■ **AVAILABLE RECORDS**
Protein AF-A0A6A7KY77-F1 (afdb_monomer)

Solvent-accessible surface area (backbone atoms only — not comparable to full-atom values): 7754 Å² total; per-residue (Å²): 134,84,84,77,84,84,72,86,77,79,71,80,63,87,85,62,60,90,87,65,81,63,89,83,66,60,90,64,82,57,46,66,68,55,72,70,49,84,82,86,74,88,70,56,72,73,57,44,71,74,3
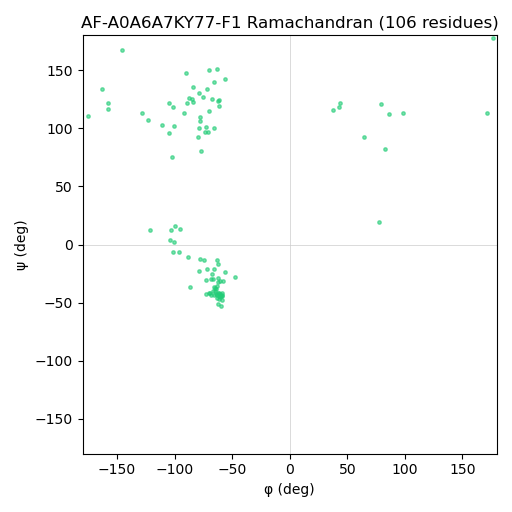6,89,46,71,65,58,47,53,50,54,54,51,52,50,51,53,53,51,53,52,53,55,51,49,58,61,59,64,65,74,67,76,79,78,79,86,72,84,87,85,85,83,89,81,88,81,91,84,82,90,77,89,81,83,90,81,93,134

Mean predicted aligned error: 19.86 Å

Secondary structure (DSSP, 8-state):
-------------TTS-TT---TT--TTTTHHHHHT-----PPPHHHHHH--SHHHHHHHHHHHHHHHHHHHHHHHHHTTTSSS------------------------

Sequence (108 aa):
MRFENPRRKTVPDDDMLPEYDFSDAVRGKYFERYCEGTNVVLLDPDVARVFPDSAAVNRALRELVTLADASVRQRRRGSTNARSKKALPSRRRDTRRKASKSSRSTRG

Structure (mmCIF, N/CA/C/O backbone):
data_AF-A0A6A7KY77-F1
#
_entry.id   AF-A0A6A7KY77-F1
#
loop_
_atom_site.group_PDB
_atom_site.id
_atom_site.type_symbol
_atom_site.label_atom_id
_atom_site.label_alt_id
_atom_site.label_comp_id
_atom_site.label_asym_id
_atom_site.label_entity_id
_atom_site.label_seq_id
_atom_site.pdbx_PDB_ins_code
_atom_site.Cartn_x
_atom_site.Cartn_y
_atom_site.Cartn_z
_atom_site.occupancy
_atom_site.B_iso_or_equiv
_atom_site.auth_seq_id
_atom_site.auth_comp_id
_atom_site.auth_asym_id
_atom_site.auth_atom_id
_atom_site.pdbx_PDB_model_num
ATOM 1 N N . MET A 1 1 ? 65.921 2.823 -8.987 1.00 36.31 1 MET A N 1
ATOM 2 C CA . MET A 1 1 ? 65.317 1.922 -9.994 1.00 36.31 1 MET A CA 1
ATOM 3 C C . MET A 1 1 ? 63.812 1.923 -9.772 1.00 36.31 1 MET A C 1
ATOM 5 O O . MET A 1 1 ? 63.396 1.743 -8.635 1.00 36.31 1 MET A O 1
ATOM 9 N N . ARG A 1 2 ? 63.018 2.265 -10.796 1.00 44.19 2 ARG A N 1
ATOM 10 C CA . ARG A 1 2 ? 61.549 2.323 -10.713 1.00 44.19 2 ARG A CA 1
ATOM 11 C C . ARG A 1 2 ? 60.993 0.901 -10.806 1.00 44.19 2 ARG A C 1
ATOM 13 O O . ARG A 1 2 ? 61.388 0.167 -11.703 1.00 44.19 2 ARG A O 1
ATOM 20 N N . PHE A 1 3 ? 60.104 0.525 -9.892 1.00 49.81 3 PHE A N 1
ATOM 21 C CA . PHE A 1 3 ? 59.383 -0.742 -9.974 1.00 49.81 3 PHE A CA 1
ATOM 22 C C . PHE A 1 3 ? 58.242 -0.582 -10.982 1.00 49.81 3 PHE A C 1
ATOM 24 O O . PHE A 1 3 ? 57.216 0.026 -10.683 1.00 49.81 3 PHE A O 1
ATOM 31 N N . GLU A 1 4 ? 58.446 -1.074 -12.201 1.00 56.16 4 GLU A N 1
ATOM 32 C CA . GLU A 1 4 ? 57.351 -1.306 -13.140 1.00 56.16 4 GLU A CA 1
ATOM 33 C C . GLU A 1 4 ? 56.475 -2.434 -12.596 1.00 56.16 4 GLU A C 1
ATOM 35 O O . GLU A 1 4 ? 56.962 -3.516 -12.276 1.00 56.16 4 GLU A O 1
ATOM 40 N N . ASN A 1 5 ? 55.180 -2.155 -12.454 1.00 56.44 5 ASN A N 1
ATOM 41 C CA . ASN A 1 5 ? 54.182 -3.103 -11.979 1.00 56.44 5 ASN A CA 1
ATOM 42 C C . ASN A 1 5 ? 53.821 -4.061 -13.131 1.00 56.44 5 ASN A C 1
ATOM 44 O O . ASN A 1 5 ? 53.147 -3.633 -14.075 1.00 56.44 5 ASN A O 1
ATOM 48 N N . PRO A 1 6 ? 54.261 -5.332 -13.124 1.00 63.62 6 PRO A N 1
ATOM 49 C CA . PRO A 1 6 ? 54.100 -6.181 -14.281 1.00 63.62 6 PRO A CA 1
ATOM 50 C C . PRO A 1 6 ? 52.738 -6.879 -14.213 1.00 63.62 6 PRO A C 1
ATOM 52 O O . PRO A 1 6 ? 52.442 -7.624 -13.283 1.00 63.62 6 PRO A O 1
ATOM 55 N N . ARG A 1 7 ? 51.971 -6.715 -15.296 1.00 56.56 7 ARG A N 1
ATOM 56 C CA . ARG A 1 7 ? 50.794 -7.511 -15.695 1.00 56.56 7 ARG A CA 1
ATOM 57 C C . ARG A 1 7 ? 49.458 -7.135 -15.041 1.00 56.56 7 ARG A C 1
ATOM 59 O O . ARG A 1 7 ? 48.909 -7.876 -14.229 1.00 56.56 7 ARG A O 1
ATOM 66 N N . ARG A 1 8 ? 48.806 -6.102 -15.588 1.00 59.09 8 ARG A N 1
ATOM 67 C CA . ARG A 1 8 ? 47.355 -6.212 -15.823 1.00 59.09 8 ARG A CA 1
ATOM 68 C C . ARG A 1 8 ? 47.161 -7.289 -16.888 1.00 59.09 8 ARG A C 1
ATOM 70 O O . ARG A 1 8 ? 47.406 -7.045 -18.063 1.00 59.09 8 ARG A O 1
ATOM 77 N N . LYS A 1 9 ? 46.796 -8.500 -16.472 1.00 54.00 9 LYS A N 1
ATOM 78 C CA . LYS A 1 9 ? 46.260 -9.495 -17.400 1.00 54.00 9 LYS A CA 1
ATOM 79 C C . LYS A 1 9 ? 44.848 -9.035 -17.758 1.00 54.00 9 LYS A C 1
ATOM 81 O O . LYS A 1 9 ? 43.940 -9.189 -16.950 1.00 54.00 9 LYS A O 1
ATOM 86 N N . THR A 1 10 ? 44.678 -8.421 -18.922 1.00 61.00 10 THR A N 1
ATOM 87 C CA . THR A 1 10 ? 43.370 -8.346 -19.575 1.00 61.00 10 THR A CA 1
ATOM 88 C C . THR A 1 10 ? 43.068 -9.757 -20.056 1.00 61.00 10 THR A C 1
ATOM 90 O O . THR A 1 10 ? 43.627 -10.205 -21.056 1.00 61.00 10 THR A O 1
ATOM 93 N N . VAL A 1 11 ? 42.303 -10.509 -19.268 1.00 62.31 11 VAL A N 1
ATOM 94 C CA . VAL A 1 11 ? 41.733 -11.772 -19.740 1.00 62.31 11 VAL A CA 1
ATOM 95 C C . VAL A 1 11 ? 40.806 -11.389 -20.899 1.00 62.31 11 VAL A C 1
ATOM 97 O O . VAL A 1 11 ? 39.973 -10.506 -20.691 1.00 62.31 11 VAL A O 1
ATOM 100 N N . PRO A 1 12 ? 40.985 -11.933 -22.115 1.00 59.06 12 PRO A N 1
ATOM 101 C CA . PRO A 1 12 ? 39.992 -11.771 -23.164 1.00 59.06 12 PRO A CA 1
ATOM 102 C C . PRO A 1 12 ? 38.711 -12.416 -22.646 1.00 59.06 12 PRO A C 1
ATOM 104 O O . PRO A 1 12 ? 38.721 -13.588 -22.271 1.00 59.06 12 PRO A O 1
ATOM 107 N N . ASP A 1 13 ? 37.662 -11.618 -22.521 1.00 60.88 13 ASP A N 1
ATOM 108 C CA . ASP A 1 13 ? 36.360 -12.065 -22.048 1.00 60.88 13 ASP A CA 1
ATOM 109 C C . ASP A 1 13 ? 35.681 -12.804 -23.211 1.00 60.88 13 ASP A C 1
ATOM 111 O O . ASP A 1 13 ? 34.941 -12.211 -23.991 1.00 60.88 13 ASP A O 1
ATOM 115 N N . ASP A 1 14 ? 36.063 -14.069 -23.410 1.00 62.31 14 ASP A N 1
ATOM 116 C CA . ASP A 1 14 ? 35.664 -14.917 -24.552 1.00 62.31 14 ASP A CA 1
ATOM 117 C C . ASP A 1 14 ? 34.142 -15.184 -24.581 1.00 62.31 14 ASP A C 1
ATOM 119 O O . ASP A 1 14 ? 33.589 -15.604 -25.594 1.00 62.31 14 ASP A O 1
ATOM 123 N N . ASP A 1 15 ? 33.451 -14.872 -23.480 1.00 73.94 15 ASP A N 1
ATOM 124 C CA . ASP A 1 15 ? 32.004 -15.013 -23.322 1.00 73.94 15 ASP A CA 1
ATOM 125 C C . ASP A 1 15 ? 31.226 -13.704 -23.598 1.00 73.94 15 ASP A C 1
ATOM 127 O O . ASP A 1 15 ? 29.990 -13.714 -23.618 1.00 73.94 15 ASP A O 1
ATOM 131 N N . MET A 1 16 ? 31.903 -12.562 -23.810 1.00 75.88 16 MET A N 1
ATOM 132 C CA . MET A 1 16 ? 31.235 -11.286 -24.100 1.00 75.88 16 MET A CA 1
ATOM 133 C C . MET A 1 16 ? 31.009 -11.075 -25.597 1.00 75.88 16 MET A C 1
ATOM 135 O O . MET A 1 16 ? 31.943 -11.008 -26.394 1.00 75.88 16 MET A O 1
ATOM 139 N N . LEU A 1 17 ? 29.739 -10.893 -25.970 1.00 81.88 17 LEU A N 1
ATOM 140 C CA . LEU A 1 17 ? 29.366 -10.575 -27.345 1.00 81.88 17 LEU A CA 1
ATOM 141 C C . LEU A 1 17 ? 29.899 -9.186 -27.766 1.00 81.88 17 LEU A C 1
ATOM 143 O O . LEU A 1 17 ? 29.819 -8.247 -26.966 1.00 81.88 17 LEU A O 1
ATOM 147 N N . PRO A 1 18 ? 30.393 -9.024 -29.012 1.00 80.25 18 PRO A N 1
ATOM 148 C CA . PRO A 1 18 ? 30.938 -7.760 -29.525 1.00 80.25 18 PRO A CA 1
ATOM 149 C C . PRO A 1 18 ? 29.978 -6.566 -29.455 1.00 80.25 18 PRO A C 1
ATOM 151 O O . PRO A 1 18 ? 30.411 -5.416 -29.465 1.00 80.25 18 PRO A O 1
ATOM 154 N N . GLU A 1 19 ? 28.674 -6.826 -29.415 1.00 85.38 19 GLU A N 1
ATOM 155 C CA . GLU A 1 19 ? 27.618 -5.820 -29.353 1.00 85.38 19 GLU A CA 1
ATOM 156 C C . GLU A 1 19 ? 27.488 -5.160 -27.971 1.00 85.38 19 GLU A C 1
ATOM 158 O O . GLU A 1 19 ? 26.812 -4.136 -27.843 1.00 85.38 19 GLU A O 1
ATOM 163 N N . TYR A 1 20 ? 28.108 -5.720 -26.929 1.00 81.81 20 TYR A N 1
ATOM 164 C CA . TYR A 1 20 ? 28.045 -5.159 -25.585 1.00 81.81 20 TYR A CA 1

■ **WHAT YOU HAVE TO DO**
Beginning at the line above with "ATOM 148 C CA" and finishing at the line with "ATOM 163 N N", return each line exactly and return nothing else.

■ **OUTPUT FOR THIS EXERCISE**
ATOM 148 C CA . PRO A 1 18 ? 30.938 -7.760 -29.525 1.00 80.25 18 PRO A CA 1
ATOM 149 C C . PRO A 1 18 ? 29.978 -6.566 -29.455 1.00 80.25 18 PRO A C 1
ATOM 151 O O . PRO A 1 18 ? 30.411 -5.416 -29.465 1.00 80.25 18 PRO A O 1
ATOM 154 N N . GLU A 1 19 ? 28.674 -6.826 -29.415 1.00 85.38 19 GLU A N 1
ATOM 155 C CA . GLU A 1 19 ? 27.618 -5.820 -29.353 1.00 85.38 19 GLU A CA 1
ATOM 156 C C . GLU A 1 19 ? 27.488 -5.160 -27.971 1.00 85.38 19 GLU A C 1
ATOM 158 O O . GLU A 1 19 ? 26.812 -4.136 -27.843 1.00 85.38 19 GLU A O 1
ATOM 163 N N . TYR A 1 20 ? 28.108 -5.720 -26.929 1.00 81.81 20 TYR A N 1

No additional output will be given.